TASK GOAL — Start at the line in the entries below that contains "ATOM 27 C C", stop at the line that contains "ATOM 43 C CA", and output exactly the lines in that span, both ends included.

DATASET EXTRACT —

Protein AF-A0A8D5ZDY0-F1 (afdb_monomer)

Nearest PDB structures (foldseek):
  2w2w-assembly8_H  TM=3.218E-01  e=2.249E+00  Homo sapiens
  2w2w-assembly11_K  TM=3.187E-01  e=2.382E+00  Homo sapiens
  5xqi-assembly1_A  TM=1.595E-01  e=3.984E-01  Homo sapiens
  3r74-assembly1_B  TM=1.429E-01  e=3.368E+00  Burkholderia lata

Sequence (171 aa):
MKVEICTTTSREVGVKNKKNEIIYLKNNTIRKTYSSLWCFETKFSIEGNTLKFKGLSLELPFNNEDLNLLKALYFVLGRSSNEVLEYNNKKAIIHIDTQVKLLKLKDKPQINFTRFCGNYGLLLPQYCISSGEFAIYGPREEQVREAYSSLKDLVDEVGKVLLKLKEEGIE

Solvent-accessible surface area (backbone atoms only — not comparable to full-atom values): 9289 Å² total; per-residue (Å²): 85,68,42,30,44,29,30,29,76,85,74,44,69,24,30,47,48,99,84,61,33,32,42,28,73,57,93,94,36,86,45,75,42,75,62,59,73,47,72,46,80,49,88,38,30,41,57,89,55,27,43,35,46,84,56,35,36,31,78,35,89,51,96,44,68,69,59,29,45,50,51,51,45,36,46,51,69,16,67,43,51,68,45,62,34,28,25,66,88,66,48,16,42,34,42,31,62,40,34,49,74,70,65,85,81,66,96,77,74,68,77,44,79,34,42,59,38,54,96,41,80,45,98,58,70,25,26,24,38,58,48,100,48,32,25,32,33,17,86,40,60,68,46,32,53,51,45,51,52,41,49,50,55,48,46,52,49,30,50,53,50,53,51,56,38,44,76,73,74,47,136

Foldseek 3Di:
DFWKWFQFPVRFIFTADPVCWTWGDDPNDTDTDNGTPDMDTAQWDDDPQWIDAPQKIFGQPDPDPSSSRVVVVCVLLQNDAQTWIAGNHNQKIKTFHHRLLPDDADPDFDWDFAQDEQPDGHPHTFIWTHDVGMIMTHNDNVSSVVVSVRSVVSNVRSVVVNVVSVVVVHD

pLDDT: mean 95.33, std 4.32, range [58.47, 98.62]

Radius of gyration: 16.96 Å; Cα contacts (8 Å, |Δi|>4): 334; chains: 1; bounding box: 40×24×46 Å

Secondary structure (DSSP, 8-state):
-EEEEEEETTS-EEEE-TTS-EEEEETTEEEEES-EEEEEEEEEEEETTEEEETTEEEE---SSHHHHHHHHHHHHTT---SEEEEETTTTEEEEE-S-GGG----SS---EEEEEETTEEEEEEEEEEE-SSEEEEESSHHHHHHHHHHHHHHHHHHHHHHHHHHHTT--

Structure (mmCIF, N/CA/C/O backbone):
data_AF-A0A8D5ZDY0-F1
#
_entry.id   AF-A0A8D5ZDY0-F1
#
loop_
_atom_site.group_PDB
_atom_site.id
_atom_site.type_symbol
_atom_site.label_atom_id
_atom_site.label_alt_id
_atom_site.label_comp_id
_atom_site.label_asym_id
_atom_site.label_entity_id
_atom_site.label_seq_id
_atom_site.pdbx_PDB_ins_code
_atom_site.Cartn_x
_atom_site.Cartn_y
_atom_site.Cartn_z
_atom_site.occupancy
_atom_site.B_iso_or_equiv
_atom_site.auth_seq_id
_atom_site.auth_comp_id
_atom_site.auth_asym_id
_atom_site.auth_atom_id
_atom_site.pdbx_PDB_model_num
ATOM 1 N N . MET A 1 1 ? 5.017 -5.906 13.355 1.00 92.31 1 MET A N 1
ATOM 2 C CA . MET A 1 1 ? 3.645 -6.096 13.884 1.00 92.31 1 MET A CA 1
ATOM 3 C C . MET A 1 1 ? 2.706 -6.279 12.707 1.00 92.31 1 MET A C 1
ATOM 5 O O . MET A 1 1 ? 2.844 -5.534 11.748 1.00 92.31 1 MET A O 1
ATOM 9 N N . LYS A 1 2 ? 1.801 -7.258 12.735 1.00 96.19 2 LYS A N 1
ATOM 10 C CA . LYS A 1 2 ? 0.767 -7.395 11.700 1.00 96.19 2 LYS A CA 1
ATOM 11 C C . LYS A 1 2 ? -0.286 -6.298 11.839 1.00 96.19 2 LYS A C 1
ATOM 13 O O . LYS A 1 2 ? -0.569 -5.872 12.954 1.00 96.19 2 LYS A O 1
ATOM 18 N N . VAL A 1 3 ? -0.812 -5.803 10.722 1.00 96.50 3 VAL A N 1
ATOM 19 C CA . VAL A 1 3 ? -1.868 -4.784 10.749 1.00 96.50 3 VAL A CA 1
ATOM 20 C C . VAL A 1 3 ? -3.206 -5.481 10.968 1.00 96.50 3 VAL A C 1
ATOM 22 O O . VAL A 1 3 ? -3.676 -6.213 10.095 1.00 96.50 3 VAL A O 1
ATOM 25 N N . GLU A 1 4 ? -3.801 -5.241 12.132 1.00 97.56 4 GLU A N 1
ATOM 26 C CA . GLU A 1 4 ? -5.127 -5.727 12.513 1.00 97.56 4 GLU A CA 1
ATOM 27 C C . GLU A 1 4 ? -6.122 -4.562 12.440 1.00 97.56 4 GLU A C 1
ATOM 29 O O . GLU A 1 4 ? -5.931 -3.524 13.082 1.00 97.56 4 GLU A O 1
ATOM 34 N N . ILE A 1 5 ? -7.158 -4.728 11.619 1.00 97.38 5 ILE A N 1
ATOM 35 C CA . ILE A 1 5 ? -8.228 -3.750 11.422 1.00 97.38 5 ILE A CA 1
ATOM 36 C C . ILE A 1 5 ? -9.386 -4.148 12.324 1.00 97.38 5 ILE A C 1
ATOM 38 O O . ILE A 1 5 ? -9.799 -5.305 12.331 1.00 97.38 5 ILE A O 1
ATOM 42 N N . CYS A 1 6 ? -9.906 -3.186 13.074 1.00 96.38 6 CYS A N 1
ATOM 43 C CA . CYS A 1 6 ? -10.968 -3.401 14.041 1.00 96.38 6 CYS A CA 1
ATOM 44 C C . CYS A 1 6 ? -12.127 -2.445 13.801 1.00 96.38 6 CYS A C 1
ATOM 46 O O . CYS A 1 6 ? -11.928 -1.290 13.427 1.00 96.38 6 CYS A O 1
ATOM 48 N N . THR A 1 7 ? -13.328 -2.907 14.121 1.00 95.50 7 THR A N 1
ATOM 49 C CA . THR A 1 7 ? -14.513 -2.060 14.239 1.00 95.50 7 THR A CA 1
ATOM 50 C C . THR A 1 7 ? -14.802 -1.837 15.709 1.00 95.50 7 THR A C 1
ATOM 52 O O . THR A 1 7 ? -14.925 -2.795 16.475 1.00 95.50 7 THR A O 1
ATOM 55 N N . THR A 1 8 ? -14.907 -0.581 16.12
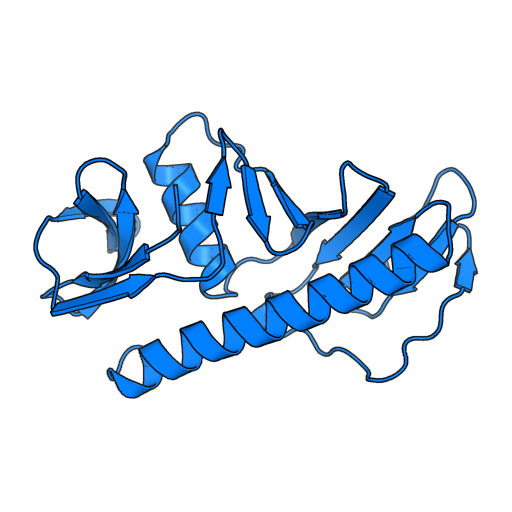6 1.00 94.44 8 THR A N 1
ATOM 56 C CA . THR A 1 8 ? -15.255 -0.233 17.506 1.00 94.44 8 THR A CA 1
ATOM 57 C C . THR A 1 8 ? -16.734 -0.504 17.790 1.00 94.44 8 THR A C 1
ATOM 59 O O . THR A 1 8 ? -17.553 -0.617 16.880 1.00 94.44 8 THR A O 1
ATOM 62 N N . THR A 1 9 ? -17.122 -0.544 19.065 1.00 91.62 9 THR A N 1
ATOM 63 C CA . THR A 1 9 ? -18.542 -0.627 19.470 1.00 91.62 9 THR A CA 1
ATOM 64 C C . THR A 1 9 ? -19.390 0.545 18.982 1.00 91.62 9 THR A C 1
ATOM 66 O O . THR A 1 9 ? -20.598 0.399 18.821 1.00 91.62 9 THR A O 1
ATOM 69 N N . SER A 1 10 ? -18.766 1.684 18.670 1.00 89.75 10 SER A N 1
ATOM 70 C CA . SER A 1 10 ? -19.418 2.825 18.024 1.00 89.75 10 SER A CA 1
ATOM 71 C C . SER A 1 10 ? -19.383 2.771 16.491 1.00 89.75 10 SER A C 1
ATOM 73 O O . SER A 1 10 ? -19.618 3.798 15.864 1.00 89.75 10 SER A O 1
ATOM 75 N N . ARG A 1 11 ? -19.078 1.606 15.900 1.00 90.56 11 ARG A N 1
ATOM 76 C CA . ARG A 1 11 ? -18.986 1.356 14.449 1.00 90.56 11 ARG A CA 1
ATOM 77 C C . ARG A 1 11 ? -17.955 2.208 13.701 1.00 90.56 11 ARG A C 1
ATOM 79 O O . ARG A 1 11 ? -18.095 2.450 12.510 1.00 90.56 11 ARG A O 1
ATOM 86 N N . GLU A 1 12 ? -16.899 2.632 14.386 1.00 93.81 12 GLU A N 1
ATOM 87 C CA . GLU A 1 12 ? -15.769 3.317 13.748 1.00 93.81 12 GLU A CA 1
ATOM 88 C C . GLU A 1 12 ? -14.713 2.288 13.336 1.00 93.81 12 GLU A C 1
ATOM 90 O O . GLU A 1 12 ? -14.444 1.349 14.090 1.00 93.81 12 GLU A O 1
ATOM 95 N N . VAL A 1 13 ? -14.069 2.484 12.186 1.00 96.06 13 VAL A N 1
ATOM 96 C CA . VAL A 1 13 ? -12.946 1.636 11.761 1.00 96.06 13 VAL A CA 1
ATOM 97 C C . VAL A 1 13 ? -11.644 2.175 12.341 1.00 96.06 13 VAL A C 1
ATOM 99 O O . VAL A 1 13 ? -11.323 3.357 12.210 1.00 96.06 13 VAL A O 1
ATOM 102 N N . GLY A 1 14 ? -10.876 1.290 12.963 1.00 97.25 14 GLY A N 1
ATOM 103 C CA . GLY A 1 14 ? -9.580 1.591 13.542 1.00 97.25 14 GLY A CA 1
ATOM 104 C C . GLY A 1 14 ? -8.546 0.510 13.272 1.00 97.25 14 GLY A C 1
ATOM 105 O O . GLY A 1 14 ? -8.820 -0.529 12.674 1.00 97.25 14 GLY A O 1
ATOM 106 N N . VAL A 1 15 ? -7.338 0.765 13.753 1.00 97.69 15 VAL A N 1
ATOM 107 C CA . VAL A 1 15 ? -6.198 -0.147 13.680 1.00 97.69 15 VAL A CA 1
ATOM 108 C C . VAL A 1 15 ? -5.692 -0.433 15.082 1.00 97.69 15 VAL A C 1
ATOM 110 O O . VAL A 1 15 ? -5.571 0.470 15.911 1.00 97.69 15 VAL A O 1
ATOM 113 N N . LYS A 1 1
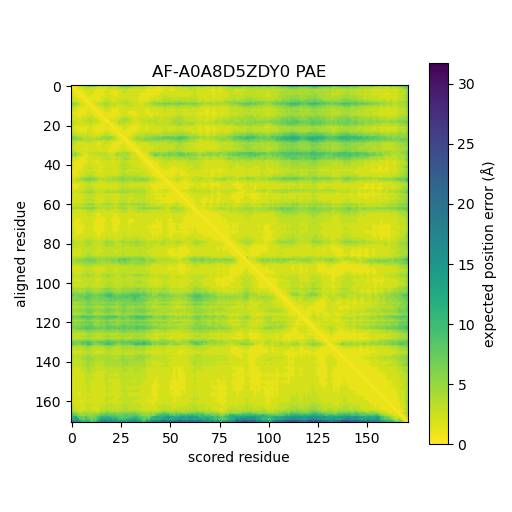6 ? -5.408 -1.698 15.362 1.00 97.19 16 LYS A N 1
ATOM 114 C CA . LYS A 1 16 ? -4.926 -2.117 16.674 1.00 97.19 16 LYS A CA 1
ATOM 115 C C . LYS A 1 16 ? -3.429 -1.852 16.813 1.00 97.19 16 LYS A C 1
ATOM 117 O O . LYS A 1 16 ? -2.643 -2.180 15.923 1.00 97.19 16 LYS A O 1
ATOM 122 N N . ASN A 1 17 ? -3.026 -1.262 17.933 1.00 95.12 17 ASN A N 1
ATOM 123 C CA . ASN A 1 17 ? -1.624 -1.044 18.275 1.00 95.12 17 ASN A CA 1
ATOM 124 C C . ASN A 1 17 ? -1.041 -2.233 19.069 1.00 95.12 17 ASN A C 1
ATOM 126 O O . ASN A 1 17 ? -1.743 -3.171 19.448 1.00 95.12 17 ASN A O 1
ATOM 130 N N . LYS A 1 18 ? 0.258 -2.169 19.393 1.00 92.62 18 LYS A N 1
ATOM 131 C CA . LYS A 1 18 ? 0.962 -3.209 20.175 1.00 92.62 18 LYS A CA 1
ATOM 132 C C . LYS A 1 18 ? 0.433 -3.390 21.605 1.00 92.62 18 LYS A C 1
ATOM 134 O O . LYS A 1 18 ? 0.724 -4.402 22.230 1.00 92.62 18 LYS A O 1
ATOM 139 N N . LYS A 1 19 ? -0.302 -2.406 22.132 1.00 93.81 19 LYS A N 1
ATOM 140 C CA . LYS A 1 19 ? -0.917 -2.417 23.469 1.00 93.81 19 LYS A CA 1
ATOM 141 C C . LYS A 1 19 ? -2.368 -2.912 23.443 1.00 93.81 19 LYS A C 1
ATOM 143 O O . LYS A 1 19 ? -3.051 -2.815 24.454 1.00 93.81 19 LYS A O 1
ATOM 148 N N . ASN A 1 20 ? -2.832 -3.447 22.310 1.00 93.62 20 ASN A N 1
ATOM 149 C CA . ASN A 1 20 ? -4.216 -3.865 22.073 1.00 93.62 20 ASN A CA 1
ATOM 150 C C . ASN A 1 20 ? -5.252 -2.725 22.120 1.00 93.62 20 ASN A C 1
ATOM 152 O O . ASN A 1 20 ? -6.446 -2.990 22.237 1.00 93.62 20 ASN A O 1
ATOM 156 N N . GLU A 1 21 ? -4.822 -1.469 21.983 1.00 96.69 21 GLU A N 1
ATOM 157 C CA . GLU A 1 21 ? -5.721 -0.330 21.792 1.00 96.69 21 GLU A CA 1
ATOM 158 C C . GLU A 1 21 ? -6.047 -0.168 20.309 1.00 96.69 21 GLU A C 1
ATOM 160 O O . GLU A 1 21 ? -5.170 -0.237 19.450 1.00 96.69 21 GLU A O 1
ATOM 165 N N . ILE A 1 22 ? -7.307 0.113 20.012 1.00 97.56 22 ILE A N 1
ATOM 166 C CA . ILE A 1 22 ? -7.799 0.455 18.684 1.00 97.56 22 ILE A CA 1
ATOM 167 C C . ILE A 1 22 ? -7.665 1.963 18.516 1.00 97.56 22 ILE A C 1
ATOM 169 O O . ILE A 1 22 ? -8.329 2.733 19.214 1.00 97.56 22 ILE A O 1
ATOM 173 N N . ILE A 1 23 ? -6.812 2.373 17.585 1.00 97.62 23 ILE A N 1
ATOM 174 C CA . ILE A 1 23 ? -6.603 3.763 17.189 1.00 97.62 23 ILE A CA 1
ATOM 175 C C . ILE A 1 23 ? -7.520 4.069 16.008 1.00 97.62 23 ILE A C 1
ATOM 177 O O . ILE A 1 23 ? -7.489 3.370 14.996 1.00 97.62 23 ILE A O 1
ATOM 181 N N . TYR A 1 24 ? -8.334 5.113 16.124 1.00 96.62 24 TYR A N 1
ATOM 182 C CA . TYR A 1 24 ? -9.263 5.533 15.075 1.00 96.62 24 TYR A CA 1
ATOM 183 C C . TYR A 1 24 ? -9.413 7.055 15.060 1.00 96.62 24 TYR A C 1
ATOM 185 O O . TYR A 1 24 ? -9.051 7.746 16.017 1.00 96.62 24 TYR A O 1
ATOM 193 N N . LEU A 1 25 ? -9.940 7.585 13.959 1.00 93.88 25 LEU A N 1
ATOM 194 C CA . LEU A 1 25 ? -10.279 8.999 13.836 1.00 93.88 25 LEU A CA 1
ATOM 195 C C . LEU A 1 25 ? -11.777 9.185 14.024 1.00 93.88 25 LEU A C 1
ATOM 197 O O . LEU A 1 25 ? -12.571 8.502 13.391 1.00 93.88 25 LEU A O 1
ATOM 201 N N . LYS A 1 26 ? -12.150 10.158 14.853 1.00 92.62 26 LYS A N 1
ATOM 202 C CA . LYS A 1 26 ? -13.531 10.620 14.991 1.00 92.62 26 LYS A CA 1
ATOM 203 C C . LYS A 1 26 ? -13.538 12.135 15.078 1.00 92.62 26 LYS A C 1
ATOM 205 O O . LYS A 1 26 ? -12.867 12.694 15.945 1.00 92.62 26 LYS A O 1
ATOM 210 N N . ASN A 1 27 ? -14.269 12.797 14.181 1.00 90.00 27 ASN A N 1
ATOM 211 C CA . ASN A 1 27 ? -14.312 14.262 14.079 1.00 90.00 27 ASN A CA 1
ATOM 212 C C . ASN A 1 27 ? -12.902 14.886 14.064 1.00 90.00 27 ASN A C 1
ATOM 214 O O . ASN A 1 27 ? -12.586 15.752 14.878 1.00 90.00 27 ASN A O 1
ATOM 218 N N . ASN A 1 28 ? -12.023 14.373 13.195 1.00 87.25 28 ASN A N 1
ATOM 219 C CA . ASN A 1 28 ? -10.621 14.799 13.051 1.00 87.25 28 ASN A CA 1
ATOM 220 C C . ASN A 1 28 ? -9.761 14.702 14.325 1.00 87.25 28 ASN A C 1
ATOM 222 O O . ASN A 1 28 ? -8.675 15.269 14.386 1.00 87.25 28 ASN A O 1
ATOM 226 N N . THR A 1 29 ? -10.220 13.967 15.337 1.00 94.00 29 THR A N 1
ATOM 227 C CA . THR A 1 29 ? -9.480 13.741 16.578 1.00 94.00 29 THR A CA 1
ATOM 228 C C . THR A 1 29 ? -9.087 12.275 16.678 1.00 94.00 29 THR A C 1
ATOM 230 O O . THR A 1 29 ? -9.917 11.389 16.457 1.00 94.00 29 THR A O 1
ATOM 233 N N . ILE A 1 30 ? -7.831 12.016 17.044 1.00 96.12 30 ILE A N 1
ATOM 234 C CA . ILE A 1 30 ? -7.351 10.661 17.328 1.00 96.12 30 ILE A CA 1
ATOM 235 C C . ILE A 1 30 ? -8.005 10.181 18.621 1.00 96.12 30 ILE A C 1
ATOM 237 O O . ILE A 1 30 ? -7.934 10.841 19.660 1.00 96.12 30 ILE A O 1
ATOM 241 N N . ARG A 1 31 ? -8.648 9.020 18.560 1.00 96.88 31 ARG A N 1
ATOM 242 C CA . ARG A 1 31 ? -9.264 8.353 19.703 1.00 96.88 31 ARG A CA 1
ATOM 243 C C . ARG A 1 31 ? -8.668 6.963 19.866 1.00 96.88 31 ARG A C 1
ATOM 245 O O . ARG A 1 31 ? -8.200 6.354 18.906 1.00 96.88 31 ARG A O 1
ATOM 252 N N . LYS A 1 32 ? -8.700 6.481 21.108 1.00 97.00 32 LYS A N 1
ATOM 253 C CA . LYS A 1 32 ? -8.250 5.144 21.493 1.00 97.00 32 LYS A CA 1
ATOM 254 C C . LYS A 1 32 ? -9.354 4.445 22.264 1.00 97.00 32 LYS A C 1
ATOM 256 O O . LYS A 1 32 ? -10.072 5.089 23.027 1.00 97.00 32 LYS A O 1
ATOM 261 N N . THR A 1 33 ? -9.504 3.147 22.057 1.00 96.75 33 THR A N 1
ATOM 262 C CA . THR A 1 33 ? -10.421 2.309 22.836 1.00 96.75 33 THR A CA 1
ATOM 263 C C . THR A 1 33 ? -9.921 0.873 22.875 1.00 96.75 33 THR A C 1
ATOM 265 O O . THR A 1 33 ? -9.198 0.452 21.981 1.00 96.75 33 THR A O 1
ATOM 268 N N . TYR A 1 34 ? -10.331 0.110 23.881 1.00 96.25 34 TYR A N 1
ATOM 269 C CA . TYR A 1 34 ? -10.122 -1.342 23.928 1.00 96.25 34 TYR A CA 1
ATOM 270 C C . TYR A 1 34 ? -11.347 -2.113 23.408 1.00 96.25 34 TYR A C 1
ATOM 272 O O . TYR A 1 34 ? -11.272 -3.312 23.153 1.00 96.25 34 TYR A O 1
ATOM 280 N N . SER A 1 35 ? -12.488 -1.436 23.242 1.00 93.81 35 SER A N 1
ATOM 281 C CA . SER A 1 35 ? -13.756 -2.064 22.869 1.00 93.81 35 SER A CA 1
ATOM 282 C C . SER A 1 35 ? -13.882 -2.219 21.352 1.00 93.81 35 SER A C 1
ATOM 284 O O . SER A 1 35 ? -14.060 -1.231 20.634 1.00 93.81 35 SER A O 1
ATOM 286 N N . SER A 1 36 ? -13.850 -3.465 20.879 1.00 94.06 36 SER A N 1
ATOM 287 C CA . SER A 1 36 ? -14.172 -3.855 19.501 1.00 94.06 36 SER A CA 1
ATOM 288 C C . SER A 1 36 ? -15.476 -4.645 19.442 1.00 94.06 36 SER A C 1
ATOM 290 O O . SER A 1 36 ? -15.833 -5.344 20.386 1.00 94.06 36 SER A O 1
ATOM 292 N N . LEU A 1 37 ? -16.173 -4.536 18.312 1.00 93.25 37 LEU A N 1
ATOM 293 C CA . LEU A 1 37 ? -17.164 -5.525 17.881 1.00 93.25 37 LEU A CA 1
ATOM 294 C C . LEU A 1 37 ? -16.466 -6.702 17.211 1.00 93.25 37 LEU A C 1
ATOM 296 O O . LEU A 1 37 ? -16.779 -7.855 17.479 1.00 93.25 37 LEU A O 1
ATOM 300 N N . TRP A 1 38 ? -15.511 -6.388 16.339 1.00 93.62 38 TRP A N 1
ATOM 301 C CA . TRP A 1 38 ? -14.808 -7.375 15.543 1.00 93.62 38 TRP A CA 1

THE ANSWER —
ATOM 27 C C . GLU A 1 4 ? -6.122 -4.562 12.440 1.00 97.56 4 GLU A C 1
ATOM 29 O O . GLU A 1 4 ? -5.931 -3.524 13.082 1.00 97.56 4 GLU A O 1
ATOM 34 N N . ILE A 1 5 ? -7.158 -4.728 11.619 1.00 97.38 5 ILE A N 1
ATOM 35 C CA . ILE A 1 5 ? -8.228 -3.750 11.422 1.00 97.38 5 ILE A CA 1
ATOM 36 C C . ILE A 1 5 ? -9.386 -4.148 12.324 1.00 97.38 5 ILE A C 1
ATOM 38 O O . ILE A 1 5 ? -9.799 -5.305 12.331 1.00 97.38 5 ILE A O 1
ATOM 42 N N . CYS A 1 6 ? -9.906 -3.186 13.074 1.00 96.38 6 CYS A N 1
ATOM 43 C CA . CYS A 1 6 ? -10.968 -3.401 14.041 1.00 96.38 6 CYS A CA 1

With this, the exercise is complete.